In an action for the breach of an obligation not
arising from contract, where it is proven by clear and convincing evidence that
the defendant has been guilty of oppression, fraud, or malice, the plaintiff,
in addition to the actual damages, may recover damages for the sake of example
by way of punishing the defendant. (Cal. Civ. Code § 3294(a).)
“‘Malice’ means conduct which is intended by the
defendant to cause injury to the plaintiff or despicable conduct which is
carried on by the defendant with a willful and conscious disregard of the
rights or safety of others.” (CCP § 3294(c)(1).)
“‘Oppression’ means despicable conduct that subjects a
person to cruel and unjust hardship in conscious disregard of that person’s
rights.” (CCP § 3294(c)(2).)
“‘Fraud’ means an intentional misrepresentation,
deceit, or concealment of a material fact known to the defendant with the
intention on the part of the defendant of thereby depriving a person of
property or legal rights or otherwise causing injury.” (CCP § 3294(c)(3).)
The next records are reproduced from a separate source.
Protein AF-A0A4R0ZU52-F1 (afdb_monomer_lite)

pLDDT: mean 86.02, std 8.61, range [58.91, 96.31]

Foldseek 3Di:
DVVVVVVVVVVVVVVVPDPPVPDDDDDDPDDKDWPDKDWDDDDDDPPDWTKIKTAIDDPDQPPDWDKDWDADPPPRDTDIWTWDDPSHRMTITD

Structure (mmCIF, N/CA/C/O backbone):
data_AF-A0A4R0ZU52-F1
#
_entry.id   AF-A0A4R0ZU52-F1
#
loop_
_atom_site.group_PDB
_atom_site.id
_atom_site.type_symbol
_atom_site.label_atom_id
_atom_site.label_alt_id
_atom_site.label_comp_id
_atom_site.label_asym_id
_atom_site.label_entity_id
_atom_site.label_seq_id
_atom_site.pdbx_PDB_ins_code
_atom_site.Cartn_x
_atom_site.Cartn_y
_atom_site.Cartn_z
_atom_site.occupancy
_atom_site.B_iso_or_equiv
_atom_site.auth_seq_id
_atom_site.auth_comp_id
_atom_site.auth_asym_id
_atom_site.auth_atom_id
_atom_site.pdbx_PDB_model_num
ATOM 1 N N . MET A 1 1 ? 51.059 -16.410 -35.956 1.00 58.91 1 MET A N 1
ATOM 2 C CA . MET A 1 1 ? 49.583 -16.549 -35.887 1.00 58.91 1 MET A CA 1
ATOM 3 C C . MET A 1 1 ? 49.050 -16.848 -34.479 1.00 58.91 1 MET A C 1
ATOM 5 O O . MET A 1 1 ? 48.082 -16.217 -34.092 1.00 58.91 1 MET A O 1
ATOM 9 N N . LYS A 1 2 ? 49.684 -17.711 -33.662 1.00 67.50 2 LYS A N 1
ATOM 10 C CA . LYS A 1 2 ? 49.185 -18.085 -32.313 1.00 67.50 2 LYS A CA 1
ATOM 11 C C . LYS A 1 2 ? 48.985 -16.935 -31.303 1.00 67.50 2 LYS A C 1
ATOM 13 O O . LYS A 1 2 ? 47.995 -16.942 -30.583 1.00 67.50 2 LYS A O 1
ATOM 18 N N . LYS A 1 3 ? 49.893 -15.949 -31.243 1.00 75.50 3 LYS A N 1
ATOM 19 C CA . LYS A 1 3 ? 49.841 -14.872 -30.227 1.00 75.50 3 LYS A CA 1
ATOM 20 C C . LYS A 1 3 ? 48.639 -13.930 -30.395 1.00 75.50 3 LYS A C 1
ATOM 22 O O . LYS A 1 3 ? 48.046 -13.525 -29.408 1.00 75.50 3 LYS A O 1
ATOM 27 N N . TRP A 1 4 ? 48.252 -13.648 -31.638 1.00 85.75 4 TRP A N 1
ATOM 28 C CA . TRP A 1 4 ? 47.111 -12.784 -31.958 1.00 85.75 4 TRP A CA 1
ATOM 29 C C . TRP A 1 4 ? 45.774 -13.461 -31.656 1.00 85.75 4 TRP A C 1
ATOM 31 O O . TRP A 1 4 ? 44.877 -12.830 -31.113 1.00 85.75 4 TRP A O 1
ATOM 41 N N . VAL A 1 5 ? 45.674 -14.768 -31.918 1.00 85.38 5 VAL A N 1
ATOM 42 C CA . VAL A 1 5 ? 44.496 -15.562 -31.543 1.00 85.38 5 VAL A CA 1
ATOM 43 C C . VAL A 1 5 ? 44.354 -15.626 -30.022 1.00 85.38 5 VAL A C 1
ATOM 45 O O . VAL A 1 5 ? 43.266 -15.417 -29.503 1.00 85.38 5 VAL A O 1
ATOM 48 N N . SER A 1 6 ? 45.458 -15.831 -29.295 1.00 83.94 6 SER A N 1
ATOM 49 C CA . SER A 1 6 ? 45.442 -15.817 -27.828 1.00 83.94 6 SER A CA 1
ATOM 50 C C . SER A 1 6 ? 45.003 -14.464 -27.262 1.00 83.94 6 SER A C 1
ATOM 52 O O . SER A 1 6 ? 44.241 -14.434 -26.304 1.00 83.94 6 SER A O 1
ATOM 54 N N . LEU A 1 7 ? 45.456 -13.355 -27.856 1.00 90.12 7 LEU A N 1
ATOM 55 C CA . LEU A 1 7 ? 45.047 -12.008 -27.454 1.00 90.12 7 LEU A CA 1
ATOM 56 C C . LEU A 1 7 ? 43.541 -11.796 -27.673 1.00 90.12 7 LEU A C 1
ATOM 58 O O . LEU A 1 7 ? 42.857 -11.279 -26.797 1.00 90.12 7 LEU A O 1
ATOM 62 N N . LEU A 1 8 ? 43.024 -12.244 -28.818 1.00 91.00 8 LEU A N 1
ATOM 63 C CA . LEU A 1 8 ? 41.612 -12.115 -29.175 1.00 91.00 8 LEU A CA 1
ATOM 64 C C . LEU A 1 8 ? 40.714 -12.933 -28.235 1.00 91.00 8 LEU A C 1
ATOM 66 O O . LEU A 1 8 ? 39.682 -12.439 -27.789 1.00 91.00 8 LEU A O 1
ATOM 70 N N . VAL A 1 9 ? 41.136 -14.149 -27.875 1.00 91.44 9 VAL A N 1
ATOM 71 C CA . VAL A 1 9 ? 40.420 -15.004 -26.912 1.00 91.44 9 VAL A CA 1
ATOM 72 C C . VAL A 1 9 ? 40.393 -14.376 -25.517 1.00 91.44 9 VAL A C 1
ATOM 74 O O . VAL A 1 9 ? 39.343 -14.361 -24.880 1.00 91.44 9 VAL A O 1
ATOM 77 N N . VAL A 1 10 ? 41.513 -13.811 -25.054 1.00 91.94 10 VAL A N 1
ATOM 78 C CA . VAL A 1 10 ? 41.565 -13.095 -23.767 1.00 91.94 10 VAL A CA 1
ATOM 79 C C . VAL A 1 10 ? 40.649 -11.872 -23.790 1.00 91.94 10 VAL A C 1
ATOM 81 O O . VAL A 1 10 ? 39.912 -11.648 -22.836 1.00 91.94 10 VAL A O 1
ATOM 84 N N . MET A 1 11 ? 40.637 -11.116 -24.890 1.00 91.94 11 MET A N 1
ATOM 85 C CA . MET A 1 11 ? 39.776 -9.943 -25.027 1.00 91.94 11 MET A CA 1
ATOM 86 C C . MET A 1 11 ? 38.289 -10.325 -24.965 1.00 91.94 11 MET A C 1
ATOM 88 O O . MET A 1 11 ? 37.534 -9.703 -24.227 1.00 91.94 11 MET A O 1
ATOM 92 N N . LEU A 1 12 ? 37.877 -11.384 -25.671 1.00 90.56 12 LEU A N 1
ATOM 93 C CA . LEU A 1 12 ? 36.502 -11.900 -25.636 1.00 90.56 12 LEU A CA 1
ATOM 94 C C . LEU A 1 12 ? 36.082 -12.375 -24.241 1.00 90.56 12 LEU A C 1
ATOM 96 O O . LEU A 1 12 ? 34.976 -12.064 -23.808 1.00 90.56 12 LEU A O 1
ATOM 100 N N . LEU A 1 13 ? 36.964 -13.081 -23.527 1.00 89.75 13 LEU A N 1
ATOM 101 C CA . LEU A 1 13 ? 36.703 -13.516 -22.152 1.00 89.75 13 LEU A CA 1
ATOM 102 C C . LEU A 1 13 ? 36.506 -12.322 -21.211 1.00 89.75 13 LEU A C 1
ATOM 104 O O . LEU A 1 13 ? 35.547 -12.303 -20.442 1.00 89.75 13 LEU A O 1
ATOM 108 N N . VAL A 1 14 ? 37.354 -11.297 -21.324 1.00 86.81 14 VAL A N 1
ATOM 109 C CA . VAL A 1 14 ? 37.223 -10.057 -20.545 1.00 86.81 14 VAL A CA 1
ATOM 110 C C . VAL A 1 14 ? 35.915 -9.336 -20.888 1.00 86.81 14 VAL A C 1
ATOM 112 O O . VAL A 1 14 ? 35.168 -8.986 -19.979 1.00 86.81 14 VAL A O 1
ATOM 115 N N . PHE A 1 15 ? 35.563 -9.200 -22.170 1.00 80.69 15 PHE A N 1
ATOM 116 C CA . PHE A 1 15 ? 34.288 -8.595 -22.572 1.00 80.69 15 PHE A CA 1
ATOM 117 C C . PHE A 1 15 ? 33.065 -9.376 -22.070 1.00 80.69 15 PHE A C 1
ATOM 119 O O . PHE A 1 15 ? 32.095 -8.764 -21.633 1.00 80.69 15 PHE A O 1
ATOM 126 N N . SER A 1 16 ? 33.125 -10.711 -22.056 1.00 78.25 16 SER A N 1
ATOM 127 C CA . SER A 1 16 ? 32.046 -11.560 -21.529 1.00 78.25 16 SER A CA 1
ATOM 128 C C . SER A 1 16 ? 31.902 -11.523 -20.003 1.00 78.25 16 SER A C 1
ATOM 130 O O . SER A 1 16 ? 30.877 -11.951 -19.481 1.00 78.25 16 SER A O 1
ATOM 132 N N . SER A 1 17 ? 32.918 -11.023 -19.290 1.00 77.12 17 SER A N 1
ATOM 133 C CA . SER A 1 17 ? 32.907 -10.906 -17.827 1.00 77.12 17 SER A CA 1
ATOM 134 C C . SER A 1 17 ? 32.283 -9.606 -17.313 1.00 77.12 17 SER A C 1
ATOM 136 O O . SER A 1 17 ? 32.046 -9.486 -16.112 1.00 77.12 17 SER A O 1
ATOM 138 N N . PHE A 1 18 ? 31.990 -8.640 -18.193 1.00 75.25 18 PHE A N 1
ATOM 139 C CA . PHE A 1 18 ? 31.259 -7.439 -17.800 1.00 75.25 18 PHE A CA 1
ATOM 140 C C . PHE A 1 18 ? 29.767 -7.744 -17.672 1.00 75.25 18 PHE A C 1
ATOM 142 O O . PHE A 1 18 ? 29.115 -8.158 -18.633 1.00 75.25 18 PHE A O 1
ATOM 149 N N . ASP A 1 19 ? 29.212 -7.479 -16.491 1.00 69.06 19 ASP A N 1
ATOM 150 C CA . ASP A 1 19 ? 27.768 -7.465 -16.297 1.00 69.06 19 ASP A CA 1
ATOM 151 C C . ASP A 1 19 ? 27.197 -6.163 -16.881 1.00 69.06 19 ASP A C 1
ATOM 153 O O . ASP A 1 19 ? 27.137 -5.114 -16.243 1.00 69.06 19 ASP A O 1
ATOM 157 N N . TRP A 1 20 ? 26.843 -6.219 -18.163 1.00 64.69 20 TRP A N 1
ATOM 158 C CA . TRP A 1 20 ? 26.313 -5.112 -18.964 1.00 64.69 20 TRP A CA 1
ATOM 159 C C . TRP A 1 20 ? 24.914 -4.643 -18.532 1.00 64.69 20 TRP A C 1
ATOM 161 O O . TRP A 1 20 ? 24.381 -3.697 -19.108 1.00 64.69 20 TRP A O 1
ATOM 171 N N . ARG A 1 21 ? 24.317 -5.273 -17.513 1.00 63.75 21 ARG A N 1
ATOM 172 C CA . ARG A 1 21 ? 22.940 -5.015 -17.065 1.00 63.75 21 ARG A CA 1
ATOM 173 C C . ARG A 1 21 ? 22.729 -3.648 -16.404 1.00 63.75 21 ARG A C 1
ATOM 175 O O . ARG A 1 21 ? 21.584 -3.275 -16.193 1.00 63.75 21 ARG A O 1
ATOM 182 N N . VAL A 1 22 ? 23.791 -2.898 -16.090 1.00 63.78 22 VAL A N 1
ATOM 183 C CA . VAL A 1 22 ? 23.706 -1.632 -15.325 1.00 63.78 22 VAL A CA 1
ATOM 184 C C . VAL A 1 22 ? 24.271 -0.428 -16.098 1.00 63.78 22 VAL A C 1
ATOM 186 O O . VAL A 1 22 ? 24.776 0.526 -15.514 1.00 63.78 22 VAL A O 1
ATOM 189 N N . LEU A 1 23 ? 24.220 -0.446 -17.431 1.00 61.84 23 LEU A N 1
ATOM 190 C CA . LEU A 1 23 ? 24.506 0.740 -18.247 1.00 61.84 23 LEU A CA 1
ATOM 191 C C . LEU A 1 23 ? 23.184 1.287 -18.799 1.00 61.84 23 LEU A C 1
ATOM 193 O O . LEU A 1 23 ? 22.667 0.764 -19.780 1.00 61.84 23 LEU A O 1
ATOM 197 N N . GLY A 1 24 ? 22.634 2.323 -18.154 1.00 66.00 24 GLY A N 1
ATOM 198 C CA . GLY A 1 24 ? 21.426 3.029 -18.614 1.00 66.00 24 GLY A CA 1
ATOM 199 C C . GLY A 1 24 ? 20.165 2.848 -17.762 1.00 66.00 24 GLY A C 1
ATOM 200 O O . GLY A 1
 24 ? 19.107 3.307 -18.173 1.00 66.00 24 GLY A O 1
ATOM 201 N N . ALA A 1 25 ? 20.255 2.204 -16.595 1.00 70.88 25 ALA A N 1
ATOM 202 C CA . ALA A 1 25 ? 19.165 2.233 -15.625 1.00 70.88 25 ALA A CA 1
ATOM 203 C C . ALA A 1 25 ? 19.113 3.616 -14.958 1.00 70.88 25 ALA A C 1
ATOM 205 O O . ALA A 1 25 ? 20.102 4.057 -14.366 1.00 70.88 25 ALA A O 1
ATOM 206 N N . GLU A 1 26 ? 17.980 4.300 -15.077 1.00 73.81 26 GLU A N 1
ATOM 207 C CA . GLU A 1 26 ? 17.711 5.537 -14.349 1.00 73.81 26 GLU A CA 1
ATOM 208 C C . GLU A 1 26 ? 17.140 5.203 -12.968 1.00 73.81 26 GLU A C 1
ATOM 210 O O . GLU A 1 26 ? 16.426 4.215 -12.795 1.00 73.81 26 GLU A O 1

“In order to survive a motion to strike an allegation
of punitive damages, the ultimate facts showing an entitlement to such relief
must be pled by a plaintiff.” (Clauson v. Superior Court (1998) 67
Cal. App. 4th 1253, 1255.) Conclusory allegations, devoid of any factual
assertions, are insufficient to support a conclusion that parties acted with
oppression, fraud or malice. (Smith v. Sup. Ct. (1992) 10 Cal. App. 4th
1033, 1042.)
Although Defendant argues that Plaintiff has not
alleged any factual behavior on the part of Defendant that would give rise to
the level of oppression, fraud, or malice, the Court does not find Defendant’s
argument availing. Plaintiff has alleged facts that a jury could potentially
find rises to the level of oppression, fraud, or malice for Plaintiff’s cause
of action for bad faith breach of the implied covenant of good faith and fair
dealing.
Further, the Court notes that Plaintiff cited to a
case in which an award of punitive damages was proper for a defendant breaching
its duty to deal reasonably and in good faith with its insured. (See Neal v.
Farmers Ins. Exchange (1978) 21 Cal.3d 910, 922-923.)
Because the instant action is at the pleading stage,
the Court does not find Defendant’s argument availing.
Defendant’s motion to strike is DENIED.